D’où le choix de Yumi qui, dans sa gaine de protection, peut traiter jusqu’à 60 prélèvements par minute avec des ventouses. Le cobot, qui prélève 250 g au maximum, est positionné à l’arrière du système de vision Max-AI VIS. Le public a apprécié. BHS a trouvé la technologie sous-jacente chez Sadako, une startup de Barcelone, et une joint-venture a été conclue en 2016 avec la filiale NRT. Au niveau des systèmes de vision, on s’en tient aux caméras RGB classiques. Le tri optique, par taille et forme, est aussi possible. Tout comme les rayons X …

Le Heavy Picker du Finlandais ZenRobotics saisit jusqu’à 30 kg et réalise 2.000 prélèvements à l’heure. Le grappin est suspendu à un solide soufflet en caoutchouc qui peut résister à des collisions. (Photo LDS)

Des systèmes robustes et plus intelligents  
Fondée en 2007, l’entreprise finlandaise ZenRobotics est spécialisée dans l’intégration de robots portiques de propre conception. Une centaine de systèmes sont actifs en Finlande, en Australie, en Chine, au Japon et en Europe occidentale. La technologie repose sur les travaux du groupe de recherche en neuro-robotique de l’Université d’Aalto (Helsinki). Les grappins, aussi de propre conception, gèrent les travaux lourds, le Smart Gripper du Heavy Picker peut saisir jusqu’à 30 kg et réaliser 2.000 prélèvements à l’heure, tandis que les ventouses sont dédiées au travail plus léger avec le Fast Picker.

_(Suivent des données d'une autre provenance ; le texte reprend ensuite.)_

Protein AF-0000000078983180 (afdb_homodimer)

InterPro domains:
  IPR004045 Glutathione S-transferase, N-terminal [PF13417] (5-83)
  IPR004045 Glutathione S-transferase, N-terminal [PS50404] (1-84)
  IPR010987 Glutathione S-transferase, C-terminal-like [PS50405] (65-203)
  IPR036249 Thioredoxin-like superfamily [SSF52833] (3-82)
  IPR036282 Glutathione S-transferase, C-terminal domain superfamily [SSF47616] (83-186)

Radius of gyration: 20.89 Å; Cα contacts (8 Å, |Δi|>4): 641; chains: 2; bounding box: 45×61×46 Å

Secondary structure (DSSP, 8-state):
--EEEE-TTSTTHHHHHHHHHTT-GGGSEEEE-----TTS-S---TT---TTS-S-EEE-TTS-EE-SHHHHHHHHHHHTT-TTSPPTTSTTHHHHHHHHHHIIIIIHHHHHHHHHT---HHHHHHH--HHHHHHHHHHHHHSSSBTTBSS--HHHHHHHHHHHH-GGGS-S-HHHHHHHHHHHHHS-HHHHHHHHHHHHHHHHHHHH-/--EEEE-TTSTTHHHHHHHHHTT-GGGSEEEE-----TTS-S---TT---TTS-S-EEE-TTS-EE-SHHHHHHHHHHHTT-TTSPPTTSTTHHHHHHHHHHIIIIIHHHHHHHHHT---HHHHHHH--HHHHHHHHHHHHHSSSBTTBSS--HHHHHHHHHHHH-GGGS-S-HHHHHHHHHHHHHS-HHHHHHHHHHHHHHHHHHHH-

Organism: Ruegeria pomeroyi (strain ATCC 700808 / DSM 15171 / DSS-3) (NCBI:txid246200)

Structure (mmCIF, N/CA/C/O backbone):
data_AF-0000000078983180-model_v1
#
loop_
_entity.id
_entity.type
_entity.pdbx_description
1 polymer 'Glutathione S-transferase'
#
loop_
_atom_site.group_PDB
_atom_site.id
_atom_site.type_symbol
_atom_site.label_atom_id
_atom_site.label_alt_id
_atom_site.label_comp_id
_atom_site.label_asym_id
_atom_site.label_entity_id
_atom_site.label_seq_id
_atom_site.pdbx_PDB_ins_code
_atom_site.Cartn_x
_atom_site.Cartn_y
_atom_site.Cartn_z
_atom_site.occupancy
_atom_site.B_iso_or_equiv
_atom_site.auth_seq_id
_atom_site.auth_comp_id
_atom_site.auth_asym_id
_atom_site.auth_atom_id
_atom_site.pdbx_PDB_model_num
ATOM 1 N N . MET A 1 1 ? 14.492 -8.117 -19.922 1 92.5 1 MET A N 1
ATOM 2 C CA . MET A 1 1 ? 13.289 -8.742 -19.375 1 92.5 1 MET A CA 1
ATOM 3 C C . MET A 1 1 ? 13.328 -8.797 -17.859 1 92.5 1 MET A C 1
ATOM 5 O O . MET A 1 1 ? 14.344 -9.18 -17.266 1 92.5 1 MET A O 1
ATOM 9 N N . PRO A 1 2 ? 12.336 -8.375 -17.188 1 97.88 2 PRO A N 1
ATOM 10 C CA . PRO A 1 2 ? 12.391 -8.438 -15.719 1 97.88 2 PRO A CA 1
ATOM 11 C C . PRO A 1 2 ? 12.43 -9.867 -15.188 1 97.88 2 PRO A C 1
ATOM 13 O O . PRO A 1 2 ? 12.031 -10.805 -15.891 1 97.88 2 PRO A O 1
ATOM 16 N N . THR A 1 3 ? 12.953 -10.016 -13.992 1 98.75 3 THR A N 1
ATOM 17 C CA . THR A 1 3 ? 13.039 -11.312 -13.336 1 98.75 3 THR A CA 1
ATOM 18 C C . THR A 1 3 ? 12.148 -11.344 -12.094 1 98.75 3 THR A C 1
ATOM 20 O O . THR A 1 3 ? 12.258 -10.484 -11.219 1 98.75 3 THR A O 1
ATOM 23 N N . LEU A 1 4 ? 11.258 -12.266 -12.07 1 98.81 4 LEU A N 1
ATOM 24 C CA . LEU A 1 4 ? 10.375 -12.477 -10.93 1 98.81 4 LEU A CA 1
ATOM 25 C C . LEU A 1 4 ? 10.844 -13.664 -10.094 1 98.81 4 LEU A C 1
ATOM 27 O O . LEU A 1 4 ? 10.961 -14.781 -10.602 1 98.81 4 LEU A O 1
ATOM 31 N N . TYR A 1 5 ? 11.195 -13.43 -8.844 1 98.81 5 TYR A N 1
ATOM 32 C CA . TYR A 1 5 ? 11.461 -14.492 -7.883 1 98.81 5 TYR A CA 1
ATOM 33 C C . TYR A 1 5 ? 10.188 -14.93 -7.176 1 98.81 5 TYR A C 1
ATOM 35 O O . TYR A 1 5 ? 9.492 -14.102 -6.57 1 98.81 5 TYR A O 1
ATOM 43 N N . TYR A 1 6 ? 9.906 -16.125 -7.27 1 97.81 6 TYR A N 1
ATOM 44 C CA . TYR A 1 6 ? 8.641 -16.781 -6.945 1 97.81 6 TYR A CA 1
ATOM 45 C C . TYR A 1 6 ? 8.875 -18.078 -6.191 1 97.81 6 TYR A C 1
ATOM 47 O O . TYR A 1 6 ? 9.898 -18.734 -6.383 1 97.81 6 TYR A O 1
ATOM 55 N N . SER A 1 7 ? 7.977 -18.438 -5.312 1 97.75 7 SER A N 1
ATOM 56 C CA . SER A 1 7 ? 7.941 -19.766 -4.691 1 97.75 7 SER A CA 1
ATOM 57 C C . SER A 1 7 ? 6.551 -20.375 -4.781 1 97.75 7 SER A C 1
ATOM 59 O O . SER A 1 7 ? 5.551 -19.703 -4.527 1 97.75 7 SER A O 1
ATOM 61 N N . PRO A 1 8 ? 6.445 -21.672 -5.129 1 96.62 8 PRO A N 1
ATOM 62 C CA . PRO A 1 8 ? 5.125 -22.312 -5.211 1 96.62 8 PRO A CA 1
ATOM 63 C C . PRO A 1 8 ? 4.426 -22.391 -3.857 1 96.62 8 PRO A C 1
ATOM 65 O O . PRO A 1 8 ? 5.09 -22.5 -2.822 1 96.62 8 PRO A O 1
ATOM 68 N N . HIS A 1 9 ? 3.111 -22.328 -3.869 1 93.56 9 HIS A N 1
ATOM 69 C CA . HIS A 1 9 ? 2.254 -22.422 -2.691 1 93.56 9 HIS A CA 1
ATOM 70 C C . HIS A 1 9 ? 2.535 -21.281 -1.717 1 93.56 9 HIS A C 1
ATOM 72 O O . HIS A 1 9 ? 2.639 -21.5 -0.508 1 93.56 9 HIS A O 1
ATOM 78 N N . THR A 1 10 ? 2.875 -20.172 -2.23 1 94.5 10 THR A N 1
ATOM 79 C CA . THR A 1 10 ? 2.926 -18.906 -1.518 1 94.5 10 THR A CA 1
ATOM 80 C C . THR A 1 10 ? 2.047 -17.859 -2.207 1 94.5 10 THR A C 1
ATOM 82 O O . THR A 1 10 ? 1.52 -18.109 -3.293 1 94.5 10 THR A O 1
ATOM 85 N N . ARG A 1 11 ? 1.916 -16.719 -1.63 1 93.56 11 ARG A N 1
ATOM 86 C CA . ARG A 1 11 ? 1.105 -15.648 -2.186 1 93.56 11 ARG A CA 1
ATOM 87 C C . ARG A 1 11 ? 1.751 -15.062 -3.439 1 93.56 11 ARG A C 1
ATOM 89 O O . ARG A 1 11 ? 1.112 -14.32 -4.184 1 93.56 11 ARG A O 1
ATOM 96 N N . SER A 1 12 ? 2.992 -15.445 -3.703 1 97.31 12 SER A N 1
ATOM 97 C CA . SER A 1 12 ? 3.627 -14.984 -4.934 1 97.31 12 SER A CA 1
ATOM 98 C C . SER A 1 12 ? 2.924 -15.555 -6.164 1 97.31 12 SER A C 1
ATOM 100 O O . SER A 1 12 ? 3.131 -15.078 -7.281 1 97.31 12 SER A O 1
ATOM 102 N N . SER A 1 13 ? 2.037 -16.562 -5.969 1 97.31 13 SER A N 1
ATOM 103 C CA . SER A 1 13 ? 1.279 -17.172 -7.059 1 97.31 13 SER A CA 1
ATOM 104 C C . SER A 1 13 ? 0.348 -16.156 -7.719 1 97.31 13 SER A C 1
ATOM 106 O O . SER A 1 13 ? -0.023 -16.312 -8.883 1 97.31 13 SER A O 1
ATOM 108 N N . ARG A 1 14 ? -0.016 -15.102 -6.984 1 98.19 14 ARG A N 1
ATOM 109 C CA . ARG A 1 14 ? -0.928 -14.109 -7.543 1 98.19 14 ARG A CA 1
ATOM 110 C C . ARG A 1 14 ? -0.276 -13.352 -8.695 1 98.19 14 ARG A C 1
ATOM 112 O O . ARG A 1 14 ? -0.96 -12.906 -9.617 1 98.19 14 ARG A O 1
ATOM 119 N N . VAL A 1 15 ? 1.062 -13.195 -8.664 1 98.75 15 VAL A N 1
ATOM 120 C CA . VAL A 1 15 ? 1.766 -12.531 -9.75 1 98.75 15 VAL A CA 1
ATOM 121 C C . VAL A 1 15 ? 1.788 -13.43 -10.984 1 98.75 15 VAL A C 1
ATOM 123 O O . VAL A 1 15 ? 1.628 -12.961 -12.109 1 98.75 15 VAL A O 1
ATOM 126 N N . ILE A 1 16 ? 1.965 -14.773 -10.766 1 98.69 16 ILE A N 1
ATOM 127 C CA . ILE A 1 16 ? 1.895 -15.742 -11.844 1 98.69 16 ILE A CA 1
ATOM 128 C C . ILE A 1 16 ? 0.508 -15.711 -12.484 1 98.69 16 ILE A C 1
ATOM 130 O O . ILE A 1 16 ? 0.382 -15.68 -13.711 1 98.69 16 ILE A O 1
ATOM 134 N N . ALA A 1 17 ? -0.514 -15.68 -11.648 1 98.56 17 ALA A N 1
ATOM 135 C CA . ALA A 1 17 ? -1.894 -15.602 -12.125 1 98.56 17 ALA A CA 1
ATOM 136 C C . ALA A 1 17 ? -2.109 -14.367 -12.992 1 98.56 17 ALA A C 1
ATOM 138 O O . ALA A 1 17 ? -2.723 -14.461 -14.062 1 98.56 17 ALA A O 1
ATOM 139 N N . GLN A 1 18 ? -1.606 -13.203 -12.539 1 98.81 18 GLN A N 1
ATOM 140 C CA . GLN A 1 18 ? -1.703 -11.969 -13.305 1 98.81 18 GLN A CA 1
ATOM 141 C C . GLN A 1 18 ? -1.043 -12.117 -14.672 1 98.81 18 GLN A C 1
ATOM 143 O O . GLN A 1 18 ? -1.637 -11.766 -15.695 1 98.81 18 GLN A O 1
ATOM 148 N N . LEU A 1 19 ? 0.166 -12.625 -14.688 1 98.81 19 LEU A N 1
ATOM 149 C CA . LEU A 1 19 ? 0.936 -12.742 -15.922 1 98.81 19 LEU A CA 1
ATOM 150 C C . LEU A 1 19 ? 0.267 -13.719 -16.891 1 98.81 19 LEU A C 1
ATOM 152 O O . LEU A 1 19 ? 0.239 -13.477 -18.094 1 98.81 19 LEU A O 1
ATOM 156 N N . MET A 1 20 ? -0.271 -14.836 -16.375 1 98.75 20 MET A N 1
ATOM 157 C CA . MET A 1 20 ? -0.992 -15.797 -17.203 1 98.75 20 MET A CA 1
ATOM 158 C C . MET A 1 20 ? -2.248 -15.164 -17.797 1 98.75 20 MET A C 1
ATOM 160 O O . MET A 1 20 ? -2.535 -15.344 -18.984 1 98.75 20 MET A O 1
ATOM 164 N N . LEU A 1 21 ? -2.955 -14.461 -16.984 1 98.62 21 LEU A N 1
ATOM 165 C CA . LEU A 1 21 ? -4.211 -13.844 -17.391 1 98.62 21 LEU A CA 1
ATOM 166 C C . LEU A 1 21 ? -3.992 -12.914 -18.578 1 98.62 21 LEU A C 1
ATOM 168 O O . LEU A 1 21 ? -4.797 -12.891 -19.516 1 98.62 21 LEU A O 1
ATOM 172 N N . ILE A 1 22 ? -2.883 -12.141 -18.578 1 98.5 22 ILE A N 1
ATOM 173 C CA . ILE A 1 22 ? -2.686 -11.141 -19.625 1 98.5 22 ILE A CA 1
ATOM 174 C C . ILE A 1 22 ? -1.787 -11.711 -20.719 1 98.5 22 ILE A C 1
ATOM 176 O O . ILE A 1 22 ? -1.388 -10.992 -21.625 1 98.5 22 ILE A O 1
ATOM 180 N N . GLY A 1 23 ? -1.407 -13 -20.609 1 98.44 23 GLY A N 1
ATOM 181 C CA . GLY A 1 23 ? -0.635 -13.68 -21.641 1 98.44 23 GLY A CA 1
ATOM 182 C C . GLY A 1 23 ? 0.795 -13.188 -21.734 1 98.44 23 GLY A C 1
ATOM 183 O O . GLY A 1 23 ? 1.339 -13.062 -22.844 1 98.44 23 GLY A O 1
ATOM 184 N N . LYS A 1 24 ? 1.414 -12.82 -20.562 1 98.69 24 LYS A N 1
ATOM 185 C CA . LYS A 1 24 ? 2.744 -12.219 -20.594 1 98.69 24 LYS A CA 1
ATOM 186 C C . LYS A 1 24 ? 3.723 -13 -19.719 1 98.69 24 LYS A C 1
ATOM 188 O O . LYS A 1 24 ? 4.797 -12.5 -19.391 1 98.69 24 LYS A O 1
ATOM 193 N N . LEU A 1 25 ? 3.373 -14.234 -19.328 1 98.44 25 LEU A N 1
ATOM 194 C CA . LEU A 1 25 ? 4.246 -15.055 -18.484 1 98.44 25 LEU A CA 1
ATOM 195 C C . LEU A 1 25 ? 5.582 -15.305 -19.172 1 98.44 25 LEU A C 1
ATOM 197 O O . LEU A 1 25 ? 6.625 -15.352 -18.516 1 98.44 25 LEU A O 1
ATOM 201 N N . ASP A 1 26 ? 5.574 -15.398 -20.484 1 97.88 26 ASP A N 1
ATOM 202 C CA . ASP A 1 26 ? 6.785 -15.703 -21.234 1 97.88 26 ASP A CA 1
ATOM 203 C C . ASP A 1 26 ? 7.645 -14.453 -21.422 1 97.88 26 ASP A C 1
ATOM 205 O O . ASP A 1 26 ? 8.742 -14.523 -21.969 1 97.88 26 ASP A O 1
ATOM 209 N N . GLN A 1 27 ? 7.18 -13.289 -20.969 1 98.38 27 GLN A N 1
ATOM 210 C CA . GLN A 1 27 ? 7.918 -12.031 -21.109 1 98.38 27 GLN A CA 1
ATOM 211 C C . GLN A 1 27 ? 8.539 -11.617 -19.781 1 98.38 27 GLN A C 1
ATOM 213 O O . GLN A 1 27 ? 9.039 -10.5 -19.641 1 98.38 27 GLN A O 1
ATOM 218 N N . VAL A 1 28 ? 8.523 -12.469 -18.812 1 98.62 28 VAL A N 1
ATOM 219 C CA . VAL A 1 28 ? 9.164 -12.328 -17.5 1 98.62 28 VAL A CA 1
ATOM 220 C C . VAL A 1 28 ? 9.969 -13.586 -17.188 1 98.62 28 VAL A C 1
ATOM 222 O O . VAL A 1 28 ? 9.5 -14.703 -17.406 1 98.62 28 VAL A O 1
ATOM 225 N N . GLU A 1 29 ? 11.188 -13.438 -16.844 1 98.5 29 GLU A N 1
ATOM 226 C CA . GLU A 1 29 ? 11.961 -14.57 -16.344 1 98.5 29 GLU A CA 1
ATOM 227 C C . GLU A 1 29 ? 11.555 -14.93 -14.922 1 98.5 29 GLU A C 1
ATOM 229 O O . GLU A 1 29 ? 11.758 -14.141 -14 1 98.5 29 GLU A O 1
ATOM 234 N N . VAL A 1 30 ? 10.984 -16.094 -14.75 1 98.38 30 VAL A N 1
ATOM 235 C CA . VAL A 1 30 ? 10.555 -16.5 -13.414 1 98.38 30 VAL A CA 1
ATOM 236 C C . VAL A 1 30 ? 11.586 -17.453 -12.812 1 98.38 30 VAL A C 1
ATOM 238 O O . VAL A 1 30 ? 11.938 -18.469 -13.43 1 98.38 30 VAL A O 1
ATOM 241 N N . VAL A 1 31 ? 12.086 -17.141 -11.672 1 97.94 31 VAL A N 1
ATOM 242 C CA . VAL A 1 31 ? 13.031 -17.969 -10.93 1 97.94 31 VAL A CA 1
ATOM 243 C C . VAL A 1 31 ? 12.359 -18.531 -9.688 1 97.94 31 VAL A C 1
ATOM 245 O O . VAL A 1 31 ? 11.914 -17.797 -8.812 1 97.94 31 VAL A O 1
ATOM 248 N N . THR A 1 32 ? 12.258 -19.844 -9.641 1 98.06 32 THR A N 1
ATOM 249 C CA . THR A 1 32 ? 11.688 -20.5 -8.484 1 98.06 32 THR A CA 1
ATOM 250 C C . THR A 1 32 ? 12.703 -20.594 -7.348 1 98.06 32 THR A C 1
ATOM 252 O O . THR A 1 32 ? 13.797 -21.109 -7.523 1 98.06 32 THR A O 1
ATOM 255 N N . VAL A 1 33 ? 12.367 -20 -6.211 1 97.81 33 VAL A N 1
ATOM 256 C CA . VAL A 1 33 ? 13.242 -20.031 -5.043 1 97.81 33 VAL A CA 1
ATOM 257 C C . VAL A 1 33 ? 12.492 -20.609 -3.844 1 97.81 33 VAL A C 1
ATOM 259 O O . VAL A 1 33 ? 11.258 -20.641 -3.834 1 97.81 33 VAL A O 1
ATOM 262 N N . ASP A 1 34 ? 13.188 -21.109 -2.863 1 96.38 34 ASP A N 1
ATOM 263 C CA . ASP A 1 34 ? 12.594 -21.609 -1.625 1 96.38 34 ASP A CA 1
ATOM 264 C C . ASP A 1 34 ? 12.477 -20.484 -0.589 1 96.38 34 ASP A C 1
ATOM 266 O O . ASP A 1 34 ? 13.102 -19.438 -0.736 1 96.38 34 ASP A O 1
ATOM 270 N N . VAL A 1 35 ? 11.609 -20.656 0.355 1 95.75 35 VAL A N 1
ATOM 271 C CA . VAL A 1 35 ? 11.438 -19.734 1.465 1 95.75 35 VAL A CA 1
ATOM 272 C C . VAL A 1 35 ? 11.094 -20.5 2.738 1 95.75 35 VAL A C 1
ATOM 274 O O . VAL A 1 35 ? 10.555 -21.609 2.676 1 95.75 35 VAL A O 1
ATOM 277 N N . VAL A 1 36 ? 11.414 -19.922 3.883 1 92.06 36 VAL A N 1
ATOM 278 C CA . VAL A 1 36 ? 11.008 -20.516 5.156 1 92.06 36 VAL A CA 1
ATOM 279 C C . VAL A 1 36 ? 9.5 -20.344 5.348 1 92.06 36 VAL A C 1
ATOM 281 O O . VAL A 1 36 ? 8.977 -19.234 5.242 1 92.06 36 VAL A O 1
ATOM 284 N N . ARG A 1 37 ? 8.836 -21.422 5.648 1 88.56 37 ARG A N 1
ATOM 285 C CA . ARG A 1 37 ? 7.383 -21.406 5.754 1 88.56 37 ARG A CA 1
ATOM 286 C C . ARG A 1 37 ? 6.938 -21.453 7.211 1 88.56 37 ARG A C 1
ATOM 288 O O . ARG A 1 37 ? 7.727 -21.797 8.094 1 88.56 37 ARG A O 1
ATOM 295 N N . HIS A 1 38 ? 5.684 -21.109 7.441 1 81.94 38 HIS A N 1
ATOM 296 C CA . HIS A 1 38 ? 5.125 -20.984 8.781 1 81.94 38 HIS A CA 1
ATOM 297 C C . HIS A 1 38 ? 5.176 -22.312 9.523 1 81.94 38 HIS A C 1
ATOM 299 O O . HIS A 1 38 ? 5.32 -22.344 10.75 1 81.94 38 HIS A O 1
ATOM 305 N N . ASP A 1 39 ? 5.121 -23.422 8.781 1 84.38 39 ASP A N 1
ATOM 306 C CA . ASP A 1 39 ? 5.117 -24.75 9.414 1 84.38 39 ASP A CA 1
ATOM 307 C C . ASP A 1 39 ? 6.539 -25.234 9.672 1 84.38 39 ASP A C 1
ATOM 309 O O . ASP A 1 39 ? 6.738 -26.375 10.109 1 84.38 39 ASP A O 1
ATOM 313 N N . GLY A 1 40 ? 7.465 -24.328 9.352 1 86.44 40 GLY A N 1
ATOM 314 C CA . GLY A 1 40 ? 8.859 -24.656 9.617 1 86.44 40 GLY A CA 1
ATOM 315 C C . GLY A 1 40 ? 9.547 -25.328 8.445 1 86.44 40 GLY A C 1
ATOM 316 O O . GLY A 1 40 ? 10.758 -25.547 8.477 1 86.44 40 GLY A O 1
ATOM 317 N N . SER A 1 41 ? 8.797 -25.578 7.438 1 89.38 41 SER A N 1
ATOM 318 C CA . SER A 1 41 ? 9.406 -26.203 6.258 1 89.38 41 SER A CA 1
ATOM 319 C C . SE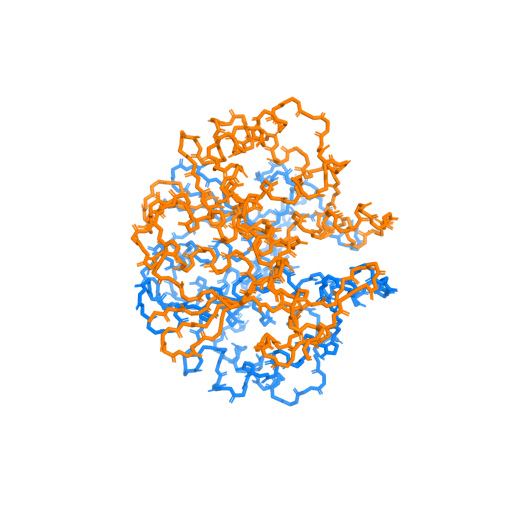R A 1 41 ? 10.094 -25.156 5.387 1 89.38 41 SER A C 1
ATOM 321 O O . SER A 1 41 ? 10.062 -23.953 5.691 1 89.38 41 SER A O 1
ATOM 323 N N . GLY A 1 42 ? 10.812 -25.609 4.383 1 91.69 42 GLY A N 1
ATOM 324 C CA . GLY A 1 42 ? 11.547 -24.734 3.486 1 91.69 42 GLY A CA 1
ATOM 325 C C . GLY A 1 42 ? 12.859 -24.25 4.07 1 91.69 42 GLY A C 1
ATOM 326 O O . GLY A 1 42 ? 13.32 -24.766 5.086 1 91.69 42 GLY A O 1
ATOM 327 N N . ARG A 1 43 ? 13.469 -23.328 3.375 1 92.12 43 ARG A N 1
ATOM 328 C CA . ARG A 1 43 ? 14.781 -22.859 3.799 1 92.12 43 ARG A CA 1
ATOM 329 C C . ARG A 1 43 ? 15.094 -21.5 3.174 1 92.12 43 ARG A C 1
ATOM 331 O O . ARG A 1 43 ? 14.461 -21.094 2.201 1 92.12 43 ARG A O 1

Tant le concept que le software ont été développés en interne. « Nous commercialisons la ligne robotisée et nous nous chargeons de la maintenance. La ‘rocket science’ réside dans le logiciel ZenbrAIn. Depuis notre back-office, nous fournissons un diagnostic à distance », explique Juha Mieskonen. « Le traitement des déchets est un événement chaotique, imprévisible. Ce n’est pas un environnement facile comme la fabrication. Cela demande des systèmes plus intelligents qui doivent pouvoir résister à des collisions. »

Le grappin Heavy Picker est suspendu à un solide soufflet en caoutchouc et rebondit en cas d’impact inattendu. Il ne doit pas être très précis. Il peut être mis en œuvre dans divers secteurs. En fin d’année, le plus gros contrat de ZenRobotics (douze bras robotisés) sera opérationnel chez Remeo (Vantaa, Finlande) qui déploie ses robots depuis 2010.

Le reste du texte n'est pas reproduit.